This question came in my physics mock test
A small satellite of mass 'm' is revolving around earth in a circular orbit of radius $r_0$ with speed $v_0$. At certain point of its orbit, the direction of motion of satellite is suddenly changed by angle $θ = cos^{–1}(\frac35)$ by turning its velocity vector in the same plane of motion, such that speed remains constant. The satellite, consequently goes to elliptical orbit around earth. The ratio of speed at perigee to speed at apogee is :-
I did solved this question by conservation of angular momentum and energy .But I thought of another approach using the formula of speed in elliptical orbit at perigee and apogee given by
$$V_{max}=\sqrt{{\frac{GM}{a}} \frac{1+e}{1-e}}$$
$$V_{min}=\sqrt{{\frac{GM}{a}} \frac{1-e}{1+e}}$$
By taking the ratio the constants cancel up and i am left with
$$\frac{V_{max}}{V_{min}} =\frac{1+e}{1-e}$$ so i need to find the Ecentricity using the angle $cos^{-1}(3/5)$
Is there any method to calculate the eccentricity using the angle??
Thanks in Advance!
REGARDS!!
Best Answer
We know that the energy of a satellite depends only on the semi-major axis $a$ of its elliptical orbit. As the energy of the satellite does not change when it suddenly switches from a circular to an elliptic orbit, it follows that the semi-major axis of the ellipse is the same as the radius of the circle.

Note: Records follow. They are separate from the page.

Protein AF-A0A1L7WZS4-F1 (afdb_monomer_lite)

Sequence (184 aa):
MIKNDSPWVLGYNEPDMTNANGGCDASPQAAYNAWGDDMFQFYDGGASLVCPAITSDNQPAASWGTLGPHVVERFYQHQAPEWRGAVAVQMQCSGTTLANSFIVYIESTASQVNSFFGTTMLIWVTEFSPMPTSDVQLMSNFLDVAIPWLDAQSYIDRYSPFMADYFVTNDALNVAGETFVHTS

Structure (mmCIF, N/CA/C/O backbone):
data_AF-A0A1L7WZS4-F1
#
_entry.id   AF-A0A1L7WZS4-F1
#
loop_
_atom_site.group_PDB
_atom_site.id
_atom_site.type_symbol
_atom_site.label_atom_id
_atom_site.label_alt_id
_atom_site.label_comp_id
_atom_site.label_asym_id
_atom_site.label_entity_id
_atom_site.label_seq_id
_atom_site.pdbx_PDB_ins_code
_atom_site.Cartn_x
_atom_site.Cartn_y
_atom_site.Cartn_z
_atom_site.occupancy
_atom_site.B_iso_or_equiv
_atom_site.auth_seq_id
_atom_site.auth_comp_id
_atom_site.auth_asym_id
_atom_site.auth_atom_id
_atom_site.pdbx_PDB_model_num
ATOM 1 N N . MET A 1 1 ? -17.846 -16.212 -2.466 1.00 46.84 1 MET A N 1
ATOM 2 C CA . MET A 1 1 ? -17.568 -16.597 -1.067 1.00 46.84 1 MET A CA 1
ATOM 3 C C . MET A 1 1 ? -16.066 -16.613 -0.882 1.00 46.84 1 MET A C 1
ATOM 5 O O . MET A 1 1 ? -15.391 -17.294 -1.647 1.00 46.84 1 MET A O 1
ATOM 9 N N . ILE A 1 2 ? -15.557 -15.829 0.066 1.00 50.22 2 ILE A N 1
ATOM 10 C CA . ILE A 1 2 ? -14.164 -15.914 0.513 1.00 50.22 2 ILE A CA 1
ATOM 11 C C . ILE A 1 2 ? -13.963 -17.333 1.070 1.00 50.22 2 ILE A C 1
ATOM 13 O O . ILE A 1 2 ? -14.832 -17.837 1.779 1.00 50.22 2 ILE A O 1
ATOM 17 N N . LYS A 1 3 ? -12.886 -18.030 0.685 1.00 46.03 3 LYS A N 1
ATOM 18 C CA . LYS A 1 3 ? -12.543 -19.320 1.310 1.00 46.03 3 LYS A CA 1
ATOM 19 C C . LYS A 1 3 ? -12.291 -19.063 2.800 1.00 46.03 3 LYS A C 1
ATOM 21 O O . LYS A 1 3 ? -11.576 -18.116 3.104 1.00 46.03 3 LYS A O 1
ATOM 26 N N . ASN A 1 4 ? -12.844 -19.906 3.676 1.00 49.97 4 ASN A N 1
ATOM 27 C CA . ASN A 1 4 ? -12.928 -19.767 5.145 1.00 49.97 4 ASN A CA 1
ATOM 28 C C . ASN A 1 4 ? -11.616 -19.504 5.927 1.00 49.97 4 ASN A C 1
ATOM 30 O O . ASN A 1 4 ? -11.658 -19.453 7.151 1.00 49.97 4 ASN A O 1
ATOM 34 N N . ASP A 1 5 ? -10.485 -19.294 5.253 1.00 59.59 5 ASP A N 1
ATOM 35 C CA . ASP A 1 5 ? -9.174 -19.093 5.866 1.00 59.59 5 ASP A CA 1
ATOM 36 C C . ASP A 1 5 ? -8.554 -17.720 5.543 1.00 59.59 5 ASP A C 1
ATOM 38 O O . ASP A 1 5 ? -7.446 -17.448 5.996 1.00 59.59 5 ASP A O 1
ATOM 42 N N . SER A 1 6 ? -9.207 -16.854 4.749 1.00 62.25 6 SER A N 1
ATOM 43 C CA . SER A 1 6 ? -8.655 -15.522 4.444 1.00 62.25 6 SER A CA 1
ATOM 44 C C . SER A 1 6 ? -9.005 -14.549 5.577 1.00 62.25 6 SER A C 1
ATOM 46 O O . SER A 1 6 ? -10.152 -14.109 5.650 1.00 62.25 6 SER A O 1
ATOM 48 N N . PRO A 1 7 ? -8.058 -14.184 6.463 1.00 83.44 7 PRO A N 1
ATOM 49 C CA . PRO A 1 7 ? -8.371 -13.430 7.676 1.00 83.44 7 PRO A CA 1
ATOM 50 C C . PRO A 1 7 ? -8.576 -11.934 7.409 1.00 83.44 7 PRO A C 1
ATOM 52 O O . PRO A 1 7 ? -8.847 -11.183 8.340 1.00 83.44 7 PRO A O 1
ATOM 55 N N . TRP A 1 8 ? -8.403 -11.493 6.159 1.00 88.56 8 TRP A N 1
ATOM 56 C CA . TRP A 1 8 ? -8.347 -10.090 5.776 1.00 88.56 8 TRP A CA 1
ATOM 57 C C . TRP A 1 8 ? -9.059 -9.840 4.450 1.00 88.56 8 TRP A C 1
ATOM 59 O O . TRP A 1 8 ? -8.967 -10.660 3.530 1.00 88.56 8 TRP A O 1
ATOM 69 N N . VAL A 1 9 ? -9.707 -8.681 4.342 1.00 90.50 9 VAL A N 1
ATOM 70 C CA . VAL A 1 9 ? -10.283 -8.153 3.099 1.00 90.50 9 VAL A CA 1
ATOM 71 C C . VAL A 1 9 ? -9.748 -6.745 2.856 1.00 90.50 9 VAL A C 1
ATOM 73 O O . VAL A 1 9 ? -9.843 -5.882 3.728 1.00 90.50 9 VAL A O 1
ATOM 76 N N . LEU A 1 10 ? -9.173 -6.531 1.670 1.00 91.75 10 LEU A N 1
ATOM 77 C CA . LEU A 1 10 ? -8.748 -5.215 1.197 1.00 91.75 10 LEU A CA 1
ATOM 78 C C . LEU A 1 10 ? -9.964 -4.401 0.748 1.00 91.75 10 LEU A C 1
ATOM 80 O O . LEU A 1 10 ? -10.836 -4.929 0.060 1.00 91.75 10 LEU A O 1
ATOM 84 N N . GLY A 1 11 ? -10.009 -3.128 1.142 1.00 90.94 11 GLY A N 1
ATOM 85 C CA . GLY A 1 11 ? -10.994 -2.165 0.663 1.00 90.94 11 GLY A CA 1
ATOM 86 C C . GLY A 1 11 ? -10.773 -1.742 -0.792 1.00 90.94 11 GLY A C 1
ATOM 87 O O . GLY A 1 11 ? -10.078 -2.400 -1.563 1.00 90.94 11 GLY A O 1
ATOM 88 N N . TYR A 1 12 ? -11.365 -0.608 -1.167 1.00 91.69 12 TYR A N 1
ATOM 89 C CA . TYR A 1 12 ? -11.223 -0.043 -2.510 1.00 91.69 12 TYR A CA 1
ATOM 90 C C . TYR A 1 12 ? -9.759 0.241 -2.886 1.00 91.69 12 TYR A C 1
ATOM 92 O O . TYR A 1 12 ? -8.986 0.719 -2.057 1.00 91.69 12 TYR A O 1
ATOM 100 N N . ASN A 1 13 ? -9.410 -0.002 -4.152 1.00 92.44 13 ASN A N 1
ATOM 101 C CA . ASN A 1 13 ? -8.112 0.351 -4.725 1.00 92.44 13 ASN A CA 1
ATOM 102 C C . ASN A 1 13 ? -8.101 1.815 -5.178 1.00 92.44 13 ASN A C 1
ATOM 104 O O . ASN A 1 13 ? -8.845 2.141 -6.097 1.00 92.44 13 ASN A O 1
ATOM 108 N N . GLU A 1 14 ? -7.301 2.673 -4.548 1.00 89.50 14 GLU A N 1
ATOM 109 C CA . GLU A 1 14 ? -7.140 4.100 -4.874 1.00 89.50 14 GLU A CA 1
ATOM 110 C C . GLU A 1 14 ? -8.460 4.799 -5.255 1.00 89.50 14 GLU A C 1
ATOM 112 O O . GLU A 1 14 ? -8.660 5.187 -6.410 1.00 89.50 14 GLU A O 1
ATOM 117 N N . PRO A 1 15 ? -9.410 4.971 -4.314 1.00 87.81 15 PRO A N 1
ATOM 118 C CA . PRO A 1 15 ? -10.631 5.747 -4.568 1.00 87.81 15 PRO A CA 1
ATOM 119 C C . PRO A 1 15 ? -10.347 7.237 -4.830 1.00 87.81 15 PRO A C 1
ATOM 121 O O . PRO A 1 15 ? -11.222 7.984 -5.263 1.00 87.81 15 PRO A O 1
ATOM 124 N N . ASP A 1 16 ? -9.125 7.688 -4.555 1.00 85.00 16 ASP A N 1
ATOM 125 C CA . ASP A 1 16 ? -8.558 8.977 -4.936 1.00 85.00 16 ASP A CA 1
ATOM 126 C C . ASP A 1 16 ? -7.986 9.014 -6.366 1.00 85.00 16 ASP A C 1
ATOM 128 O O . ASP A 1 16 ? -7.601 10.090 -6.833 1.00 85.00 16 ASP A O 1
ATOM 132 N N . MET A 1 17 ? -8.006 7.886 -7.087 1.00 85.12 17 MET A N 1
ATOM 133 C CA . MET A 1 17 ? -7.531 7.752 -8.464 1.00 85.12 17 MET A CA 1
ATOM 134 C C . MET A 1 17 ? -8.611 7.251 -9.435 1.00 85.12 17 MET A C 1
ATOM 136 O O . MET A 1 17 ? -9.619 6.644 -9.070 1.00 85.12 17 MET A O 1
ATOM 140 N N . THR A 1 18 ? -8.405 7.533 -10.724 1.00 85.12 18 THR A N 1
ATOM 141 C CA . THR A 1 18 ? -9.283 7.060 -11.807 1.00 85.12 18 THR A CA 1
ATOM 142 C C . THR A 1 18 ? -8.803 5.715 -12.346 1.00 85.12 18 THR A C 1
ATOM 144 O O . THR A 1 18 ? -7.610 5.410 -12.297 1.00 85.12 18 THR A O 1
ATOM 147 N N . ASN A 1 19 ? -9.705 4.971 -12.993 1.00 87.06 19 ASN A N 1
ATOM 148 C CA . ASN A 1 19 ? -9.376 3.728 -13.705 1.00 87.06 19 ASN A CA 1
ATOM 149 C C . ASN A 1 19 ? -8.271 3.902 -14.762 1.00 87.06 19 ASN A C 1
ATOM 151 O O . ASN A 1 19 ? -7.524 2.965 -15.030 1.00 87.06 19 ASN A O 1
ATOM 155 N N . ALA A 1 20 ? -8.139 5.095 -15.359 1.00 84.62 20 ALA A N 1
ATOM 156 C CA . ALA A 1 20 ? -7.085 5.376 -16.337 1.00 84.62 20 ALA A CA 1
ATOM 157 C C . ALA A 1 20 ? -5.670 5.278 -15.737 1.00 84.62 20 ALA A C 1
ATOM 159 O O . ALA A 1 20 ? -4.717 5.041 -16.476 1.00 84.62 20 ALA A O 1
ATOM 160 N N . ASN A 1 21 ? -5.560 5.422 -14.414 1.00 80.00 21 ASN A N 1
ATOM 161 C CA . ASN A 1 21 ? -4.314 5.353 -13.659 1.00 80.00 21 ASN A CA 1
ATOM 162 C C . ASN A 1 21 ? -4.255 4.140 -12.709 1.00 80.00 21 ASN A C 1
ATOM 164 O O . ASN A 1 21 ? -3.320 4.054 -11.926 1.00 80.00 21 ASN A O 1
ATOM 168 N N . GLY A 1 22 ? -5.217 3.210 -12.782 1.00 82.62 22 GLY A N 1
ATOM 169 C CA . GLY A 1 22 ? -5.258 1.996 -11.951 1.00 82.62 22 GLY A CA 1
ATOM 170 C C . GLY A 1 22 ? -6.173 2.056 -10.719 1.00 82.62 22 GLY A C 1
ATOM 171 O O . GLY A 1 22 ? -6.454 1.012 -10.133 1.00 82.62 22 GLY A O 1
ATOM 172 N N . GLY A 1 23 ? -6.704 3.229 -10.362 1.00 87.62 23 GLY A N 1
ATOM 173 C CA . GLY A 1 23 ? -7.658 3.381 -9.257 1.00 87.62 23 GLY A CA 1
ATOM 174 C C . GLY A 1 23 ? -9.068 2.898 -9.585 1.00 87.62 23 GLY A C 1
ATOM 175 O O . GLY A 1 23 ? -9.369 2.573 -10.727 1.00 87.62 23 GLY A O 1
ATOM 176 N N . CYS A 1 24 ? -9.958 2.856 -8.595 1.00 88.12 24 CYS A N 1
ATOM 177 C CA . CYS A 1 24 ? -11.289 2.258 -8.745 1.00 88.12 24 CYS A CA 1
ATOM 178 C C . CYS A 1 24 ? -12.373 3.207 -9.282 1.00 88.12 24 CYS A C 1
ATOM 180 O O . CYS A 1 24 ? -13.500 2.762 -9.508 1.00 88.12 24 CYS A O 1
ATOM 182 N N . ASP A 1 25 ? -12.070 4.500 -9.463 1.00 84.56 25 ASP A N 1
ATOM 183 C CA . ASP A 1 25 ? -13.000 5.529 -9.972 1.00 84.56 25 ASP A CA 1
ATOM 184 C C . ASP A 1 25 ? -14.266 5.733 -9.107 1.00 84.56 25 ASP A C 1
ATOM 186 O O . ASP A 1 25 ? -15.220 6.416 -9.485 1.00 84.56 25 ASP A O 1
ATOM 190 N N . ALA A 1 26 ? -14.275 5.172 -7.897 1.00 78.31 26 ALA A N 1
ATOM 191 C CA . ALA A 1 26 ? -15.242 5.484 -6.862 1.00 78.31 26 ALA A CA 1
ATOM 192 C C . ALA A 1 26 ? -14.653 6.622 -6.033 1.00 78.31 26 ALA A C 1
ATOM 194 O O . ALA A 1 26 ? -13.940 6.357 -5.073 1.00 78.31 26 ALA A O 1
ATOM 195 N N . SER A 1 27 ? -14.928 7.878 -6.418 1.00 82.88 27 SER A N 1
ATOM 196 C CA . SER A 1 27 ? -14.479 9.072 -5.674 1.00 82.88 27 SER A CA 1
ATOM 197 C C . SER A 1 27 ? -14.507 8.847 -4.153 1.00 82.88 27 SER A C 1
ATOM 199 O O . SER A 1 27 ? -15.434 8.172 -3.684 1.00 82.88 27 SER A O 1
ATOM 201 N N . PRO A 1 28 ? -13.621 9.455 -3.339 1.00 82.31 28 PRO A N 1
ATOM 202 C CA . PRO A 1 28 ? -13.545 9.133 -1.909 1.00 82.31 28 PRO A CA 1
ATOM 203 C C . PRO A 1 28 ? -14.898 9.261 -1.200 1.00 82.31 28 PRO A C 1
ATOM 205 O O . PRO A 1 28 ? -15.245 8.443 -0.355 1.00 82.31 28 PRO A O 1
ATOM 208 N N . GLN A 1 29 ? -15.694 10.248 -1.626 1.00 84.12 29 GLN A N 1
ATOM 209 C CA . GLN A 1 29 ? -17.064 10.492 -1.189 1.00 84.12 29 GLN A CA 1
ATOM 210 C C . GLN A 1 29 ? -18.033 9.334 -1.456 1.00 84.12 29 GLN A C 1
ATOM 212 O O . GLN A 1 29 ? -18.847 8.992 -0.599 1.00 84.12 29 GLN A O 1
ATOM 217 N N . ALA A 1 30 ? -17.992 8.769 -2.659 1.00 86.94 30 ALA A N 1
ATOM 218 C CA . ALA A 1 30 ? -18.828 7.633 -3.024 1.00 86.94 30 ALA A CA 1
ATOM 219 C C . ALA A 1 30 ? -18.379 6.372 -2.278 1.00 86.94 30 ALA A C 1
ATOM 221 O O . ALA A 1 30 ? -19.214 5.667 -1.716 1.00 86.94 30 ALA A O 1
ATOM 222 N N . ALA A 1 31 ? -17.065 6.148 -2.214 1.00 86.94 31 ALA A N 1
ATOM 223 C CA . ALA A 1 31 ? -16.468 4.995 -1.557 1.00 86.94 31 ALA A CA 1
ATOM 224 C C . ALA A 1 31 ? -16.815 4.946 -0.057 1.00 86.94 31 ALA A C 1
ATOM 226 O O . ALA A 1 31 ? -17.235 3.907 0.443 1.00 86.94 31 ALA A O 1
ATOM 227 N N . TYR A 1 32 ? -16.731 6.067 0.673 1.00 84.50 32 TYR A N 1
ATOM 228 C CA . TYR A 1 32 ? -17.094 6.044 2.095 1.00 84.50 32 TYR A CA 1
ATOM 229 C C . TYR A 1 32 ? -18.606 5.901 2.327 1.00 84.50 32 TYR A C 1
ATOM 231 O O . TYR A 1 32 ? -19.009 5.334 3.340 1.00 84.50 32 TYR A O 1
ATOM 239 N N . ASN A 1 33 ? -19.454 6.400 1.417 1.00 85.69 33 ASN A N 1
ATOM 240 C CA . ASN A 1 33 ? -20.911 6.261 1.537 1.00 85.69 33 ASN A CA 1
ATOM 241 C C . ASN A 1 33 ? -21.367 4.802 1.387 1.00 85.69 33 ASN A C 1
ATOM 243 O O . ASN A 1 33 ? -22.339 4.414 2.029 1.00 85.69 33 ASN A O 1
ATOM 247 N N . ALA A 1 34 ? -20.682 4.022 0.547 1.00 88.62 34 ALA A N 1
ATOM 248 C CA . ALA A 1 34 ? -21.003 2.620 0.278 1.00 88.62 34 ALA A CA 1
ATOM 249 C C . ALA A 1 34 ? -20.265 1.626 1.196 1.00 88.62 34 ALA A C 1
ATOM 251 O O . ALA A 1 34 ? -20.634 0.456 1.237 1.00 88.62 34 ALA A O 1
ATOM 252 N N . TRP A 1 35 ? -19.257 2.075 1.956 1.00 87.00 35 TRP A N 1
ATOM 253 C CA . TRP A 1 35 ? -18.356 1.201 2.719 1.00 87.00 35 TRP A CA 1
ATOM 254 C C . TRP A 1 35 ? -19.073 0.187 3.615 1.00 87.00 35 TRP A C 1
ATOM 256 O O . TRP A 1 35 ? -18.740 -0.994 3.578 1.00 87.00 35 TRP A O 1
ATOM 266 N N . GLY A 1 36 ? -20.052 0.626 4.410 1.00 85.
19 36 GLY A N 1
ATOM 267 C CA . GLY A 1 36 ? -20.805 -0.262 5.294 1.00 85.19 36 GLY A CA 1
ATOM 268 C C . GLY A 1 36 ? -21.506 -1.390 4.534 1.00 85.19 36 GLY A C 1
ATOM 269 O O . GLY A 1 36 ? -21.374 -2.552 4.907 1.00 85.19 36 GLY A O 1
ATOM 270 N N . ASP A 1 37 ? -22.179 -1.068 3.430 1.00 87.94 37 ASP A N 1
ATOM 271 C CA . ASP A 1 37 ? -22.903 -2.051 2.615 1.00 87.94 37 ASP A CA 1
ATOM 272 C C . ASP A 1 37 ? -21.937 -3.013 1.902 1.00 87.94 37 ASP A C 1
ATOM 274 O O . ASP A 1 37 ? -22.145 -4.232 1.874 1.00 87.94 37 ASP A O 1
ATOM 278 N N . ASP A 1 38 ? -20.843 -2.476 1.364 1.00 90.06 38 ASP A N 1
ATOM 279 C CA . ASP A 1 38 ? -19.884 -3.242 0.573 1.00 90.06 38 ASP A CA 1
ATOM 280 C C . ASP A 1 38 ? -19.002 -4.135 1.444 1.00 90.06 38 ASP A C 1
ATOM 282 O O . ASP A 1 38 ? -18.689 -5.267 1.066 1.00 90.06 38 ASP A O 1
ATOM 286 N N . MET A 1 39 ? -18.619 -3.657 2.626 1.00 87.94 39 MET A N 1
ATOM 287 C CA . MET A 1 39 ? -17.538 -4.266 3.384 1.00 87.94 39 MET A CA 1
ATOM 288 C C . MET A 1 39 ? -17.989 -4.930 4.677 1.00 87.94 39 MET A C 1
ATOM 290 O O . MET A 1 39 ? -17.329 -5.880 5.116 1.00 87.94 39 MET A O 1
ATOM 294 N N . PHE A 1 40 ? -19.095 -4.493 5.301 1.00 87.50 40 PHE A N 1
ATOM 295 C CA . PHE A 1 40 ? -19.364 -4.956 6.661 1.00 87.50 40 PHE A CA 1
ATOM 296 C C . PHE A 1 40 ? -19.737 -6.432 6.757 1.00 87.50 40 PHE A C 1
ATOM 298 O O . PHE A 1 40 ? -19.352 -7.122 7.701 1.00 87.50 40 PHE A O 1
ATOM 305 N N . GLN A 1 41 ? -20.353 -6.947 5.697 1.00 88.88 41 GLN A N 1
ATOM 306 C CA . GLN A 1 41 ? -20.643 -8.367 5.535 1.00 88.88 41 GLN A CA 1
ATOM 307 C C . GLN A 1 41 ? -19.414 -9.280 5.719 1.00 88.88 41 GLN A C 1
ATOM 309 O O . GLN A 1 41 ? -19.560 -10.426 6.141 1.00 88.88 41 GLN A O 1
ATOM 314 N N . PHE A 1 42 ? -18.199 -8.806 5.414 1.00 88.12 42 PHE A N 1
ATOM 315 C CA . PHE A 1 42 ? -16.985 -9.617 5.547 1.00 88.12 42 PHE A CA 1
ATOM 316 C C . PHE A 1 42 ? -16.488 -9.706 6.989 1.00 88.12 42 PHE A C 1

Hence, when the switch occurs, the satellite is at a distance $a$ from a the Earth (first focus) and also from the second focus (because the sum of its distances from the foci is $2a$): foci and satellite form an isosceles triangle, with sides $a$, $a$ and $2ea$ (by definition of eccentricity). Angle $\theta$ is one half of the angle at vertex of that triangle, and we thus get:
$${4\over5}=\sin\theta={ea\over a}=e,$$
which is exactly your result.